Here's my take on R at least from a performance testing analytics perspective

  • We need to correlate data which is inclusive of response time and system monitor data across dozens of hosts involved in the performance test. Using R gives us the ability to import data from multiple disparate data sources in multiple formats for a consolidated analysis set
  • For testing we need reproducibility, otherwise what we are engaging in is 'experimenting' and not 'testing.' R will help us to understand better the quality of our data set based upon the number of samples and also allow us to better understand how statistically close are our tests when we run tests back to back to check for consistency.
  • The weak link in all of the open source performance test tools is analytics and the ability to correlate an increase in response time event to increases or drops in other system metrics. R should allow us to provide the same level of analytical capability on open source test tools that we can get today with the best of the commercial tools, and for the commercial tools it should allow us greater insight into the nature of the sample sets where we can calculate the area under the curve for the frequency of the samples and get a delta when compared to the optimal curve (one half of the bell curve with low standard deviation). This delta we will use to guide our feedback to development on where to spend the time and energy for a fix
  • All of the tools on the market are poor when comparing to a robust performance requirement which is typically written as an SLA, i.e., a response time of 'x, y% of the time , under a load of Z.' R will allow us to better report on the requirements/SLA targets, especially where moving SLAs may be present based upon load.

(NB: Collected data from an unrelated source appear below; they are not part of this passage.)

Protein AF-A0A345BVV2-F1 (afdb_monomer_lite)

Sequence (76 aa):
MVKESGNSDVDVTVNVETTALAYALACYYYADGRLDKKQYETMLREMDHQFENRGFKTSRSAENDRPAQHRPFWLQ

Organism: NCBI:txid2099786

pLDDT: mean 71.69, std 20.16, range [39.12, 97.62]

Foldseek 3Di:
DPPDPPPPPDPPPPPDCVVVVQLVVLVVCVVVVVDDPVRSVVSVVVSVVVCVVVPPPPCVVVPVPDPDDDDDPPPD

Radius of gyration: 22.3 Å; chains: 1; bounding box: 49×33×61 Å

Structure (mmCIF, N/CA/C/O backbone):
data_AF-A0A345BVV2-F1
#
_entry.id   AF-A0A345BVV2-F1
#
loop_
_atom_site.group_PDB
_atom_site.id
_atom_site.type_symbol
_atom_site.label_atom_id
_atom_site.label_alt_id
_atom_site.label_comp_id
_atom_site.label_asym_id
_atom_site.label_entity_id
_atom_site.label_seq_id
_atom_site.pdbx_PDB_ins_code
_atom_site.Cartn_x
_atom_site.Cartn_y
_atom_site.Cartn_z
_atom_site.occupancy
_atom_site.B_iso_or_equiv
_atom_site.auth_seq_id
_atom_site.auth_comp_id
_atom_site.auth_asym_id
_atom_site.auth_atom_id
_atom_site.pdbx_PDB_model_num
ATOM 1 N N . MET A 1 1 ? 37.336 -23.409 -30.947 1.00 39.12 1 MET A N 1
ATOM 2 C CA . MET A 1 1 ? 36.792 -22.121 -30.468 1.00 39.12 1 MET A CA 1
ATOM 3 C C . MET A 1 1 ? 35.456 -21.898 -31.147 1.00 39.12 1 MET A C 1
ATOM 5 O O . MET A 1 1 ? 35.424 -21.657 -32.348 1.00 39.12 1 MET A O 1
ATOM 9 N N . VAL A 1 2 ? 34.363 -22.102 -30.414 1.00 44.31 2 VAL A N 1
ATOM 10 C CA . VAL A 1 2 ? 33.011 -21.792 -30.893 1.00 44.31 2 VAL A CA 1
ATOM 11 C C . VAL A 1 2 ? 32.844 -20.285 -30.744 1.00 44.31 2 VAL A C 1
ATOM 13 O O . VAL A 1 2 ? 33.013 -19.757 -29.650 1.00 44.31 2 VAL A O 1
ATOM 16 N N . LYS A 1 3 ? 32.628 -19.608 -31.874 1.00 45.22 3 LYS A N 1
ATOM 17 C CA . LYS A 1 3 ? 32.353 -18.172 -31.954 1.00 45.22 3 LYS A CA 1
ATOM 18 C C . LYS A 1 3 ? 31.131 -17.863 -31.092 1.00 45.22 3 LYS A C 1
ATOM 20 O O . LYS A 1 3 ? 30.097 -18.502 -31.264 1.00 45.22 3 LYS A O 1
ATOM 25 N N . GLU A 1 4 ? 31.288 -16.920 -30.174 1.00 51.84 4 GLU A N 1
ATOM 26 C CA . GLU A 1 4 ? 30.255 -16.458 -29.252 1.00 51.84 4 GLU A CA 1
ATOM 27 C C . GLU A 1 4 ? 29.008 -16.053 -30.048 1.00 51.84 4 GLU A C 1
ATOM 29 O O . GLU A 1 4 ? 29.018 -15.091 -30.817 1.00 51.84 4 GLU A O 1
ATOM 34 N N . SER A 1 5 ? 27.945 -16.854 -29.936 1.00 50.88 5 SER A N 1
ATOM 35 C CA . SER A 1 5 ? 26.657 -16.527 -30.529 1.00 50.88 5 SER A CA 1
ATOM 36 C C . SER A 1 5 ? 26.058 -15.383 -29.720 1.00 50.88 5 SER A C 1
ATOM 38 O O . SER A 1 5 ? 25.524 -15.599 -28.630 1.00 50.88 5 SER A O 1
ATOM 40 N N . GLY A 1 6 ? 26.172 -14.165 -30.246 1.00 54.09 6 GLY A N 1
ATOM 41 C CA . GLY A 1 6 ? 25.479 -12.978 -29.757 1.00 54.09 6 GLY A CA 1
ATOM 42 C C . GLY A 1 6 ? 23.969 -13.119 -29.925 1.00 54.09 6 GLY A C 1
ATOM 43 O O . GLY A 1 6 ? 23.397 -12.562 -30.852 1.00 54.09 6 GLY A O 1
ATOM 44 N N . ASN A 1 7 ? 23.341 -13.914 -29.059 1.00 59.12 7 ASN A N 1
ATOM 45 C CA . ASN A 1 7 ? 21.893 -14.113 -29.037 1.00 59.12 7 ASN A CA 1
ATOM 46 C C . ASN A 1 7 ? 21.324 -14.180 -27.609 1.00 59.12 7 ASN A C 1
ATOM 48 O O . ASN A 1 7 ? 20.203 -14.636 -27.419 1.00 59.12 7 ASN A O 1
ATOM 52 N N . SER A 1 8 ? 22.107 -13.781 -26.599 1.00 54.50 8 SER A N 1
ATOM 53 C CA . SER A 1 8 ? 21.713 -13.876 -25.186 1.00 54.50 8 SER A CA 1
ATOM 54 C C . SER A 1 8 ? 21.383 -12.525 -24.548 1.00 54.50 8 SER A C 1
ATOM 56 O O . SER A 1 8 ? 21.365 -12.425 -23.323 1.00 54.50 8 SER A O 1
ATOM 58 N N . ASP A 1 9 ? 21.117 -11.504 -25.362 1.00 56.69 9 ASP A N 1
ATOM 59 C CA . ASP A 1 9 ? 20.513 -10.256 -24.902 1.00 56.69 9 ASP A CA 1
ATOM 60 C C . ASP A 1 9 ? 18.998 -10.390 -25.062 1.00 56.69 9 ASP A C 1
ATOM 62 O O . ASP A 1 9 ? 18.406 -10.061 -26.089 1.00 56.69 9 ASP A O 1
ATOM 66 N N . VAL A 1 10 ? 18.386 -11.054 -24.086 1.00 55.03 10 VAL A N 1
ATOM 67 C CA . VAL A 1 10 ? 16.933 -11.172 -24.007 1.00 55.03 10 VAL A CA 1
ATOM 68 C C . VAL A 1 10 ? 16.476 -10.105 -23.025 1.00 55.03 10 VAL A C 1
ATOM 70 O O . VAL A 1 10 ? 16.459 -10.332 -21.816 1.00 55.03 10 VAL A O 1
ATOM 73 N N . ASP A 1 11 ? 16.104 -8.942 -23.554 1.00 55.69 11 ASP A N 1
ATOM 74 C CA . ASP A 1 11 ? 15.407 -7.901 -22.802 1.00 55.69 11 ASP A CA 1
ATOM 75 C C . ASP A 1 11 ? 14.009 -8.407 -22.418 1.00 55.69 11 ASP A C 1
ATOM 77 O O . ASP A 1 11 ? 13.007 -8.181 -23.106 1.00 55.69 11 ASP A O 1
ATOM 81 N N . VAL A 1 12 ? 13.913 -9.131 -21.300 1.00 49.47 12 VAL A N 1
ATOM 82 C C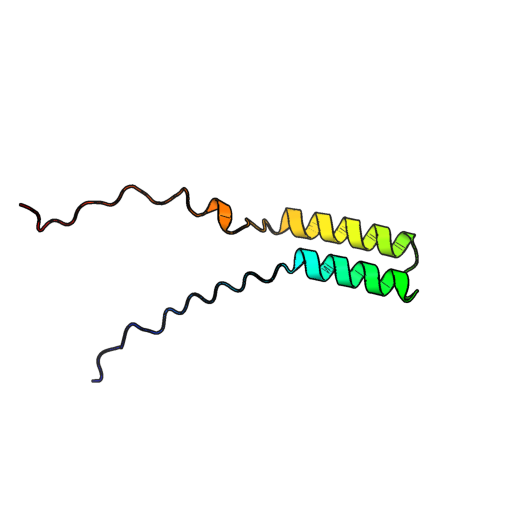A . VAL A 1 12 ? 12.616 -9.466 -20.709 1.00 49.47 12 VAL A CA 1
ATOM 83 C C . VAL A 1 12 ? 12.072 -8.205 -20.043 1.00 49.47 12 VAL A C 1
ATOM 85 O O . VAL A 1 12 ? 12.291 -7.950 -18.859 1.00 49.47 12 VAL A O 1
ATOM 88 N N . THR A 1 13 ? 11.333 -7.403 -20.806 1.00 48.44 13 THR A N 1
ATOM 89 C CA . THR A 1 13 ? 10.556 -6.293 -20.245 1.00 48.44 13 THR A CA 1
ATOM 90 C C . THR A 1 13 ? 9.356 -6.869 -19.491 1.00 48.44 13 THR A C 1
ATOM 92 O O . THR A 1 13 ? 8.267 -7.039 -20.039 1.00 48.44 13 THR A O 1
ATOM 95 N N . VAL A 1 14 ? 9.556 -7.209 -18.217 1.00 49.47 14 VAL A N 1
ATOM 96 C CA . VAL A 1 14 ? 8.476 -7.604 -17.306 1.00 49.47 14 VAL A CA 1
ATOM 97 C C . VAL A 1 14 ? 7.717 -6.342 -16.898 1.00 49.47 14 VAL A C 1
ATOM 99 O O . VAL A 1 14 ? 7.978 -5.742 -15.859 1.00 49.47 14 VAL A O 1
ATOM 102 N N . ASN A 1 15 ? 6.767 -5.916 -17.730 1.00 53.09 15 ASN A N 1
ATOM 103 C CA . ASN A 1 15 ? 5.833 -4.847 -17.386 1.00 53.09 15 ASN A CA 1
ATOM 104 C C . ASN A 1 15 ? 4.712 -5.415 -16.504 1.00 53.09 15 ASN A C 1
ATOM 106 O O . ASN A 1 15 ? 3.550 -5.466 -16.900 1.00 53.09 15 ASN A O 1
ATOM 110 N N . VAL A 1 16 ? 5.065 -5.927 -15.323 1.00 56.47 16 VAL A N 1
ATOM 111 C CA . VAL A 1 16 ? 4.055 -6.265 -14.320 1.00 56.47 16 VAL A CA 1
ATOM 112 C C . VAL A 1 16 ? 3.611 -4.938 -13.741 1.00 56.47 16 VAL A C 1
ATOM 114 O O . VAL A 1 16 ? 4.404 -4.242 -13.102 1.00 56.47 16 VAL A O 1
ATOM 117 N N . GLU A 1 17 ? 2.352 -4.576 -13.990 1.00 68.69 17 GLU A N 1
ATOM 118 C CA . GLU A 1 17 ? 1.650 -3.472 -13.333 1.00 68.69 17 GLU A CA 1
ATOM 119 C C . GLU A 1 17 ? 1.523 -3.786 -11.834 1.00 68.69 17 GLU A C 1
ATOM 121 O O . GLU A 1 17 ? 0.466 -4.098 -11.288 1.00 68.69 17 GLU A O 1
ATOM 126 N N . THR A 1 18 ? 2.669 -3.762 -11.162 1.00 74.75 18 THR A N 1
ATOM 127 C CA . THR A 1 18 ? 2.863 -4.205 -9.782 1.00 74.75 18 THR A CA 1
ATOM 128 C C . THR A 1 18 ? 2.107 -3.268 -8.845 1.00 74.75 18 THR A C 1
ATOM 130 O O . THR A 1 18 ? 1.622 -3.684 -7.799 1.00 74.75 18 THR A O 1
ATOM 133 N N . THR A 1 19 ? 1.927 -2.019 -9.279 1.00 81.38 19 THR A N 1
ATOM 134 C CA . THR A 1 19 ? 1.070 -1.008 -8.671 1.00 81.38 19 THR A CA 1
ATOM 135 C C . THR A 1 19 ? -0.386 -1.463 -8.613 1.00 81.38 19 THR A C 1
ATOM 137 O O . THR A 1 19 ? -0.929 -1.579 -7.519 1.00 81.38 19 THR A O 1
ATOM 140 N N . ALA A 1 20 ? -1.003 -1.808 -9.749 1.00 85.69 20 ALA A N 1
ATOM 141 C CA . ALA A 1 20 ? -2.395 -2.263 -9.784 1.00 85.69 20 ALA A CA 1
ATOM 142 C C . ALA A 1 20 ? -2.607 -3.517 -8.917 1.00 85.69 20 ALA A C 1
ATOM 144 O O . ALA A 1 20 ? -3.580 -3.606 -8.167 1.00 85.69 20 ALA A O 1
ATOM 145 N N . LEU A 1 21 ? -1.651 -4.449 -8.957 1.00 88.56 21 LEU A N 1
ATOM 146 C CA . LEU A 1 21 ? -1.692 -5.674 -8.160 1.00 88.56 21 LEU A CA 1
ATOM 147 C C . LEU A 1 21 ? -1.572 -5.394 -6.652 1.00 88.56 21 LEU A C 1
ATOM 149 O O . LEU A 1 21 ? -2.270 -6.013 -5.850 1.00 88.56 21 LEU A O 1
ATOM 153 N N . ALA A 1 22 ? -0.741 -4.425 -6.262 1.00 89.56 22 ALA A N 1
ATOM 154 C CA . ALA A 1 22 ? -0.613 -3.997 -4.875 1.00 89.56 22 ALA A CA 1
ATOM 155 C C . ALA A 1 22 ? -1.904 -3.341 -4.349 1.00 89.56 22 ALA A C 1
ATOM 157 O O . ALA A 1 22 ? -2.315 -3.647 -3.229 1.00 89.56 22 ALA A O 1
ATOM 158 N N . TYR A 1 23 ? -2.592 -2.511 -5.149 1.00 92.31 23 TYR A N 1
ATOM 159 C CA . TYR A 1 23 ? -3.892 -1.946 -4.739 1.00 92.31 23 TYR A CA 1
ATOM 160 C C . TYR A 1 23 ? -4.962 -3.028 -4.628 1.00 92.31 23 TYR A C 1
ATOM 162 O O . TYR A 1 23 ? -5.713 -3.046 -3.656 1.00 92.31 23 TYR A O 1
ATOM 170 N N . ALA A 1 24 ? -5.010 -3.965 -5.579 1.00 93.75 24 ALA A N 1
ATOM 171 C CA . ALA A 1 24 ? -5.940 -5.089 -5.518 1.00 93.75 24 ALA A CA 1
ATOM 172 C C . ALA A 1 24 ? -5.739 -5.924 -4.239 1.00 93.75 24 ALA A C 1
ATOM 174 O O . ALA A 1 24 ? -6.711 -6.312 -3.590 1.00 93.75 24 ALA A O 1
ATOM 175 N N . LEU A 1 25 ? -4.483 -6.142 -3.835 1.00 94.06 25 LEU A N 1
ATOM 176 C CA . LEU A 1 25 ? -4.151 -6.844 -2.598 1.00 94.06 25 LEU A CA 1
ATOM 177 C C . LEU A 1 25 ? -4.570 -6.060 -1.345 1.00 94.06 25 LEU A C 1
ATOM 179 O O . LEU A 1 25 ? -5.116 -6.648 -0.411 1.00 94.06 25 LEU A O 1
ATOM 183 N N . ALA A 1 26 ? -4.359 -4.741 -1.325 1.00 94.19 26 ALA A N 1
ATOM 184 C CA . ALA A 1 26 ? -4.819 -3.884 -0.233 1.00 94.19 26 ALA A CA 1
ATOM 185 C C . ALA A 1 26 ? -6.349 -3.955 -0.075 1.00 94.19 26 ALA A C 1
ATOM 187 O O . ALA A 1 26 ? -6.850 -4.130 1.038 1.00 94.19 26 ALA A O 1
ATOM 188 N N . CYS A 1 27 ? -7.088 -3.901 -1.191 1.00 95.88 27 CYS A N 1
ATOM 189 C CA . CYS A 1 27 ? -8.542 -4.061 -1.209 1.00 95.88 27 CYS A CA 1
ATOM 190 C C . CYS A 1 27 ? -8.978 -5.423 -0.659 1.00 95.88 27 CYS A C 1
ATOM 192 O O . CYS A 1 27 ? -9.900 -5.487 0.153 1.00 95.88 27 CYS A O 1
ATOM 194 N N . TYR A 1 28 ? -8.304 -6.503 -1.069 1.00 97.50 28 TYR A N 1
ATOM 195 C CA . TYR A 1 28 ? -8.577 -7.847 -0.561 1.00 97.50 28 TYR A CA 1
ATOM 196 C C . TYR A 1 28 ? -8.412 -7.917 0.962 1.00 97.50 28 TYR A C 1
ATOM 198 O O . TYR A 1 28 ? -9.311 -8.389 1.651 1.00 97.50 28 TYR A O 1
ATOM 206 N N . TYR A 1 29 ? -7.309 -7.400 1.509 1.00 97.25 29 TYR A N 1
ATOM 207 C CA . TYR A 1 29 ? -7.071 -7.448 2.954 1.00 97.25 29 TYR A CA 1
ATOM 208 C C . TYR A 1 29 ? -8.058 -6.621 3.775 1.00 97.25 29 TYR A C 1
ATOM 210 O O . TYR A 1 29 ? -8.385 -7.011 4.897 1.00 97.25 29 TYR A O 1
ATOM 218 N N . TYR A 1 30 ? -8.543 -5.506 3.230 1.00 97.25 30 TYR A N 1
ATOM 219 C CA . TYR A 1 30 ? -9.600 -4.728 3.866 1.00 97.25 30 TYR A CA 1
ATOM 220 C C . TYR A 1 30 ? -10.947 -5.464 3.831 1.00 97.25 30 TYR A C 1
ATOM 222 O O . TYR A 1 30 ? -11.623 -5.557 4.853 1.00 97.25 30 TYR A O 1
ATOM 230 N N . ALA A 1 31 ? -11.313 -6.047 2.685 1.00 97.19 31 ALA A N 1
ATOM 231 C CA . ALA A 1 31 ? -12.556 -6.806 2.536 1.00 97.19 31 ALA A CA 1
ATOM 232 C C . ALA A 1 31 ? -12.589 -8.078 3.403 1.00 97.19 31 ALA A C 1
ATOM 234 O O . ALA A 1 31 ? -13.631 -8.412 3.960 1.00 97.19 31 ALA A O 1
ATOM 235 N N . ASP A 1 32 ? -11.447 -8.752 3.555 1.00 97.50 32 ASP A N 1
ATOM 236 C CA . ASP A 1 32 ? -11.266 -9.928 4.419 1.00 97.50 32 ASP A CA 1
ATOM 237 C C . ASP A 1 32 ? -11.214 -9.565 5.921 1.00 97.50 32 ASP A C 1
ATOM 239 O O . ASP A 1 32 ? -11.141 -10.437 6.783 1.00 97.50 32 ASP A O 1
ATOM 243 N N . GLY A 1 33 ? -11.231 -8.270 6.266 1.00 96.19 33 GLY A N 1
ATOM 244 C CA . GLY A 1 33 ? -11.207 -7.787 7.651 1.00 96.19 33 GLY A CA 1
ATOM 245 C C . GLY A 1 33 ? -9.850 -7.921 8.348 1.00 96.19 33 GLY A C 1
ATOM 246 O O . GLY A 1 33 ? -9.759 -7.740 9.562 1.00 96.19 33 GLY A O 1
ATOM 247 N N . ARG A 1 34 ? -8.781 -8.223 7.599 1.00 97.06 34 ARG A N 1
ATOM 248 C CA . ARG A 1 34 ? -7.406 -8.302 8.128 1.00 97.06 34 ARG A CA 1
ATOM 249 C C . ARG A 1 34 ? -6.799 -6.925 8.380 1.00 97.06 34 ARG A C 1
ATOM 251 O O . ARG A 1 34 ? -5.836 -6.823 9.136 1.00 97.06 34 ARG A O 1
ATOM 258 N N . LEU A 1 35 ? -7.341 -5.895 7.733 1.00 96.50 35 LEU A N 1
ATOM 259 C CA . LEU A 1 35 ? -7.016 -4.495 7.971 1.00 96.50 35 LEU A CA 1
ATOM 260 C C . LEU A 1 35 ? -8.271 -3.753 8.414 1.00 96.50 35 LEU A C 1
ATOM 262 O O . LEU A 1 35 ? -9.322 -3.869 7.783 1.00 96.50 35 LEU A O 1
ATOM 266 N N . ASP A 1 36 ? -8.142 -2.935 9.454 1.00 96.38 36 ASP A N 1
ATOM 267 C CA . ASP A 1 36 ? -9.142 -1.913 9.742 1.00 96.38 36 ASP A CA 1
ATOM 268 C C . ASP A 1 36 ? -9.025 -0.734 8.756 1.00 96.38 36 ASP A C 1
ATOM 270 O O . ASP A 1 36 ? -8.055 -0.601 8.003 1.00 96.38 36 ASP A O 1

  • For technical benchmarking R will allow us to better compare the output of current and prior tests against different builds, finding statistically significant deviations in performance from one test to the next to report back to development

On the test server analytics side today we use a combination of monitored metrics collected during our tests, log analysis with Microsoft logparser and a reporting engine based upon LaTeX/PSTRICKS which outputs PDF. With R we expect to move to a more structured rules based analysis of results which we should be able to automate to a high degree where today we need a lot of manual intervention on the analytical side of the house for eyeballing results and formatting the output.